[Records from a data source]
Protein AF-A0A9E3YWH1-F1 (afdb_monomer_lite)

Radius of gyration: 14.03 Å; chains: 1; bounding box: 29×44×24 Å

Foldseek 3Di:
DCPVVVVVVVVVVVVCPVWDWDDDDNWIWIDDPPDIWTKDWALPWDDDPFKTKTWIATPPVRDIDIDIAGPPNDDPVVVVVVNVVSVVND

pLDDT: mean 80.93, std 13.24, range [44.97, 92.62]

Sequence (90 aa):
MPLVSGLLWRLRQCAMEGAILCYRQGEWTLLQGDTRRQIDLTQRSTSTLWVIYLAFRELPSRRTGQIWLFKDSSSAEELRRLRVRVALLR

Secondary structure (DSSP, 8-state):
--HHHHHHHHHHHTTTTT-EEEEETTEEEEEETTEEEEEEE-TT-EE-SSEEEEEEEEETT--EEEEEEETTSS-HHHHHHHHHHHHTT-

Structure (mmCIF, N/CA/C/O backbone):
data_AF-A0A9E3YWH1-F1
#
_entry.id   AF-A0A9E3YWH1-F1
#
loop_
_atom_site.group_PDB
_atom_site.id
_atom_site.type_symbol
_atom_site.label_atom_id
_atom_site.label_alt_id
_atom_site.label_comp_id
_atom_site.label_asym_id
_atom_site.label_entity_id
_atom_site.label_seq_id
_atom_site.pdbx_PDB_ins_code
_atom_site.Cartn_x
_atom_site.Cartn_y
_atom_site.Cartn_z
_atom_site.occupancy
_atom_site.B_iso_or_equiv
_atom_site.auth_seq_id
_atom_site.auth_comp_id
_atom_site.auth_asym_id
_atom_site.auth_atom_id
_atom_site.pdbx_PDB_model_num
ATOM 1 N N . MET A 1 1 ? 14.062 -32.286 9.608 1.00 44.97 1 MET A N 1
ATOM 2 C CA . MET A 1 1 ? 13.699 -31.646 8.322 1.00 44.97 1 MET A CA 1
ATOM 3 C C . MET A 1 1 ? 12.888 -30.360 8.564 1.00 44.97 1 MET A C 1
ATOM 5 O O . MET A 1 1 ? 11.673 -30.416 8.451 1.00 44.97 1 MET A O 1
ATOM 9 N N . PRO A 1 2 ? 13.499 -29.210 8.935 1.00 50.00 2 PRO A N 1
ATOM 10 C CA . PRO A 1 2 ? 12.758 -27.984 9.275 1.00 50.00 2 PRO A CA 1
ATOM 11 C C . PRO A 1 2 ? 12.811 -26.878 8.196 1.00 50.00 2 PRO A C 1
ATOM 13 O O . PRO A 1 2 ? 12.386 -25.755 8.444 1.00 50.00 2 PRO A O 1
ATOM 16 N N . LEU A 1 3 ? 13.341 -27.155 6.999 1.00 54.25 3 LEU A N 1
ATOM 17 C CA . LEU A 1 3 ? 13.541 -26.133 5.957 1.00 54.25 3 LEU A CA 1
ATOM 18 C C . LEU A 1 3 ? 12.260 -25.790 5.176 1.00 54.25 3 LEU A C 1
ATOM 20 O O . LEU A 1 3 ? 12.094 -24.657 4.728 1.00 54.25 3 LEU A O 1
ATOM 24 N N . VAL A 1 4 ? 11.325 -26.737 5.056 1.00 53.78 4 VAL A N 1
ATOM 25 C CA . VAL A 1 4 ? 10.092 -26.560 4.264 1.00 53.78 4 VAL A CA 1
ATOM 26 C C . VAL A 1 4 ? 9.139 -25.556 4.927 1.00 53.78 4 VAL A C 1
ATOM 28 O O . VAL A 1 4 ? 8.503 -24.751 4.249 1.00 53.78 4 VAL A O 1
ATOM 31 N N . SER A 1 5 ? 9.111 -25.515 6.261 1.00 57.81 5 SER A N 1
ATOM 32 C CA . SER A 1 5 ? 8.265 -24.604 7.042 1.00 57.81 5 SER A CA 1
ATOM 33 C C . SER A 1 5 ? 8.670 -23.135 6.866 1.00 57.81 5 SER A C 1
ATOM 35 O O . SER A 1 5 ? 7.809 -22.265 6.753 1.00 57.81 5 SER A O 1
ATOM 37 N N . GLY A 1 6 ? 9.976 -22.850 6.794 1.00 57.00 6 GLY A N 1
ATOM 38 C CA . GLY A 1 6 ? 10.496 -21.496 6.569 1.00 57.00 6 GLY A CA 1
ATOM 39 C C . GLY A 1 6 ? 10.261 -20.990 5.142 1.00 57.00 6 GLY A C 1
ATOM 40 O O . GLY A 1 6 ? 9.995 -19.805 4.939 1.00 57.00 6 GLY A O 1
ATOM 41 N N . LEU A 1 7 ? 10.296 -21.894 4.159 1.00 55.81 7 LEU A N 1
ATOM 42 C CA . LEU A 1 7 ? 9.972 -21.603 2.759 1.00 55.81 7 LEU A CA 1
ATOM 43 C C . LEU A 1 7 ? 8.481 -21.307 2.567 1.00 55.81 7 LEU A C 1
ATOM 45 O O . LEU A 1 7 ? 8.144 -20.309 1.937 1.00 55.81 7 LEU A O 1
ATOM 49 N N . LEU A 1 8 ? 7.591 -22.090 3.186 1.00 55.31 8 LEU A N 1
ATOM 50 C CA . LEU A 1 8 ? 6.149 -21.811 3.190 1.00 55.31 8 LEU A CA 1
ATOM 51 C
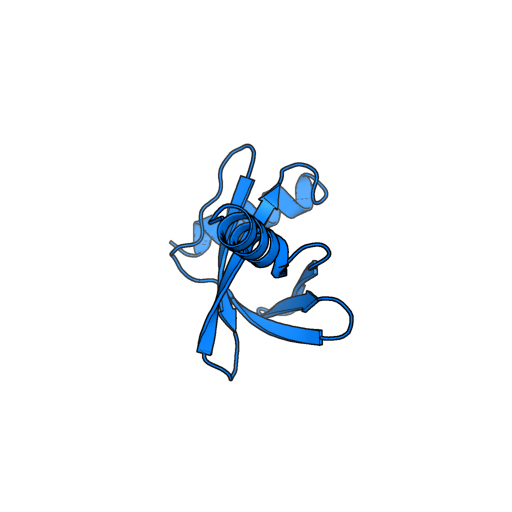 C . LEU A 1 8 ? 5.815 -20.500 3.919 1.00 55.31 8 LEU A C 1
ATOM 53 O O . LEU A 1 8 ? 4.935 -19.756 3.490 1.00 55.31 8 LEU A O 1
ATOM 57 N N . TRP A 1 9 ? 6.552 -20.168 4.982 1.00 54.09 9 TRP A N 1
ATOM 58 C CA . TRP A 1 9 ? 6.415 -18.889 5.684 1.00 54.09 9 TRP A CA 1
ATOM 59 C C . TRP A 1 9 ? 6.854 -17.692 4.826 1.00 54.09 9 TRP A C 1
ATOM 61 O O . TRP A 1 9 ? 6.188 -16.657 4.825 1.00 54.09 9 TRP A O 1
ATOM 71 N N . ARG A 1 10 ? 7.937 -17.830 4.049 1.00 51.88 10 ARG A N 1
ATOM 72 C CA . ARG A 1 10 ? 8.382 -16.816 3.074 1.00 51.88 10 ARG A CA 1
ATOM 73 C C . ARG A 1 10 ? 7.460 -16.713 1.858 1.00 51.88 10 ARG A C 1
ATOM 75 O O . ARG A 1 10 ? 7.194 -15.609 1.398 1.00 51.88 10 ARG A O 1
ATOM 82 N N . LEU A 1 11 ? 6.892 -17.820 1.385 1.00 49.03 11 LEU A N 1
ATOM 83 C CA . LEU A 1 11 ? 5.856 -17.803 0.344 1.00 49.03 11 LEU A CA 1
ATOM 84 C C . LEU A 1 11 ? 4.576 -17.120 0.842 1.00 49.03 11 LEU A C 1
ATOM 86 O O . LEU A 1 11 ? 3.950 -16.364 0.109 1.00 49.03 11 LEU A O 1
ATOM 90 N N . ARG A 1 12 ? 4.245 -17.268 2.128 1.00 52.25 12 ARG A N 1
ATOM 91 C CA . ARG A 1 12 ? 3.184 -16.487 2.776 1.00 52.25 12 ARG A CA 1
ATOM 92 C C . ARG A 1 12 ? 3.529 -14.996 2.909 1.00 52.25 12 ARG A C 1
ATOM 94 O O . ARG A 1 12 ? 2.622 -14.177 2.991 1.00 52.25 12 ARG A O 1
ATOM 101 N N . GLN A 1 13 ? 4.808 -14.615 2.889 1.00 52.97 13 GLN A N 1
ATOM 102 C CA . GLN A 1 13 ? 5.221 -13.211 2.738 1.00 52.97 13 GLN A CA 1
ATOM 103 C C . GLN A 1 13 ? 5.096 -12.719 1.282 1.00 52.97 13 GLN A C 1
ATOM 105 O O . GLN A 1 13 ? 4.865 -11.531 1.081 1.00 52.97 13 GLN A O 1
ATOM 110 N N . CYS A 1 14 ? 5.126 -13.620 0.290 1.00 52.84 14 CYS A N 1
ATOM 111 C CA . CYS A 1 14 ? 4.725 -13.358 -1.102 1.00 52.84 14 CYS A CA 1
ATOM 112 C C . CYS A 1 14 ? 3.202 -13.429 -1.313 1.00 52.84 14 CYS A C 1
ATOM 114 O O . CYS A 1 14 ? 2.730 -13.348 -2.440 1.00 52.84 14 CYS A O 1
ATOM 116 N N . ALA A 1 15 ? 2.396 -13.519 -0.248 1.00 60.69 15 ALA A N 1
ATOM 117 C CA . ALA A 1 15 ? 0.936 -13.582 -0.347 1.00 60.69 15 ALA A CA 1
ATOM 118 C C . ALA A 1 15 ? 0.282 -12.304 -0.899 1.00 60.69 15 ALA A C 1
ATOM 120 O O . ALA A 1 15 ? -0.932 -12.193 -0.823 1.00 60.69 15 ALA A O 1
ATOM 121 N N . MET A 1 16 ? 1.049 -11.340 -1.411 1.00 67.81 16 MET A N 1
ATOM 122 C CA . MET A 1 16 ? 0.572 -10.134 -2.094 1.00 67.81 16 MET A CA 1
ATOM 123 C C . MET A 1 16 ? 1.205 -9.983 -3.487 1.00 67.81 16 MET A C 1
ATOM 125 O O . MET A 1 16 ? 1.149 -8.909 -4.078 1.00 67.81 16 MET A O 1
ATOM 129 N N . GLU A 1 17 ? 1.825 -11.040 -4.018 1.00 69.06 17 GLU A N 1
ATOM 130 C CA . GLU A 1 17 ? 2.284 -11.065 -5.405 1.00 69.06 17 GLU A CA 1
ATOM 131 C C . GLU A 1 17 ? 1.090 -10.866 -6.352 1.00 69.06 17 GLU A C 1
ATOM 133 O O . GLU A 1 17 ? 0.018 -11.447 -6.158 1.00 69.06 17 GLU A O 1
ATOM 138 N N . GLY A 1 18 ? 1.247 -9.964 -7.323 1.00 75.88 18 GLY A N 1
ATOM 139 C CA . GLY A 1 18 ? 0.164 -9.550 -8.219 1.00 75.88 18 GLY A CA 1
ATOM 140 C C . GLY A 1 18 ? -0.938 -8.711 -7.558 1.00 75.88 18 GLY A C 1
ATOM 141 O O . GLY A 1 18 ? -1.945 -8.427 -8.205 1.00 75.88 18 GLY A O 1
ATOM 142 N N . ALA A 1 19 ? -0.783 -8.305 -6.292 1.00 83.50 19 ALA A N 1
ATOM 143 C CA . ALA A 1 19 ? -1.748 -7.424 -5.649 1.00 83.50 19 ALA A CA 1
ATOM 144 C C . ALA A 1 19 ? -1.617 -5.991 -6.182 1.00 83.50 19 ALA A C 1
ATOM 146 O O . ALA A 1 19 ? -0.530 -5.415 -6.226 1.00 83.50 19 ALA A O 1
ATOM 147 N N . ILE A 1 20 ? -2.749 -5.394 -6.546 1.00 86.81 20 ILE A N 1
ATOM 148 C CA . ILE A 1 20 ? -2.828 -4.032 -7.062 1.00 86.81 20 ILE A CA 1
ATOM 149 C C . ILE A 1 20 ? -3.409 -3.142 -5.970 1.00 86.81 20 ILE A C 1
ATOM 151 O O . ILE A 1 20 ? -4.541 -3.326 -5.515 1.00 86.81 20 ILE A O 1
ATOM 155 N N . LEU A 1 21 ? -2.633 -2.140 -5.568 1.00 89.12 21 LEU A N 1
ATOM 156 C CA . LEU A 1 21 ? -3.094 -1.093 -4.672 1.00 89.12 21 LEU A CA 1
ATOM 157 C C . LEU A 1 21 ? -3.769 0.015 -5.483 1.00 89.12 21 LEU A C 1
ATOM 159 O O . LEU A 1 21 ? -3.138 0.678 -6.301 1.00 89.12 21 LEU A O 1
ATOM 163 N N . CYS A 1 22 ? -5.048 0.243 -5.224 1.00 89.06 22 CYS A N 1
ATOM 164 C CA . CYS A 1 22 ? -5.839 1.287 -5.857 1.00 89.06 22 CYS A CA 1
ATOM 165 C C . CYS A 1 22 ? -6.226 2.352 -4.834 1.00 89.06 22 CYS A C 1
ATOM 167 O O . CYS A 1 22 ? -6.682 2.038 -3.737 1.00 89.06 22 CYS A O 1
ATOM 169 N N . TYR A 1 23 ? -6.107 3.618 -5.225 1.00 88.44 23 TYR A N 1
ATOM 170 C CA . TYR A 1 23 ? -6.659 4.737 -4.473 1.00 88.44 23 TYR A CA 1
ATOM 171 C C . TYR A 1 23 ? -7.729 5.436 -5.302 1.00 88.44 23 TYR A C 1
ATOM 173 O O . TYR A 1 23 ? -7.437 5.927 -6.396 1.00 88.44 23 TYR A O 1
ATOM 181 N N . ARG A 1 24 ? -8.964 5.489 -4.801 1.00 86.62 24 ARG A N 1
ATOM 182 C CA . ARG A 1 24 ? -10.079 6.177 -5.467 1.00 86.62 24 ARG A CA 1
ATOM 183 C C . ARG A 1 24 ? -10.927 6.905 -4.432 1.00 86.62 24 ARG A C 1
ATOM 185 O O . ARG A 1 24 ? -11.277 6.329 -3.416 1.00 86.62 24 ARG A O 1
ATOM 192 N N . GLN A 1 25 ? -11.252 8.170 -4.708 1.00 85.44 25 GLN A N 1
ATOM 193 C CA . GLN A 1 25 ? -12.208 8.974 -3.926 1.00 85.44 25 GLN A CA 1
ATOM 194 C C . GLN A 1 25 ? -11.958 9.025 -2.404 1.00 85.44 25 GLN A C 1
ATOM 196 O O . GLN A 1 25 ? -12.900 9.101 -1.630 1.00 85.44 25 GLN A O 1
ATOM 201 N N . GLY A 1 26 ? -10.702 9.007 -1.951 1.00 84.69 26 GLY A N 1
ATOM 202 C CA . GLY A 1 26 ? -10.410 9.011 -0.510 1.00 84.69 26 GLY A CA 1
ATOM 203 C C . GLY A 1 26 ? -10.082 7.635 0.058 1.00 84.69 26 GLY A C 1
ATOM 204 O O . GLY A 1 26 ? -9.405 7.555 1.078 1.00 84.69 26 GLY A O 1
ATOM 205 N N . GLU A 1 27 ? -10.478 6.569 -0.632 1.00 89.50 27 GLU A N 1
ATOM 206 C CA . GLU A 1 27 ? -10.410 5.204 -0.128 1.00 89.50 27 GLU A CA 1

[Task brief] In the entries above, the lines from the one bearing "ATOM 32 C CA" up to and including the one bearing "ATOM 38 C CA" should be transcribed exactly; no other line is wanted.

[Result below]
ATOM 32 C CA . SER A 1 5 ? 8.265 -24.604 7.042 1.00 57.81 5 SER A CA 1
ATOM 33 C C . SER A 1 5 ? 8.670 -23.135 6.866 1.00 57.81 5 SER A C 1
ATOM 35 O O . SER A 1 5 ? 7.809 -22.265 6.753 1.00 57.81 5 SER A O 1
ATOM 37 N N . GLY A 1 6 ? 9.976 -22.850 6.794 1.00 57.00 6 GLY A N 1
ATOM 38 C CA . GLY A 1 6 ? 10.496 -21.496 6.569 1.00 57.00 6 GLY A CA 1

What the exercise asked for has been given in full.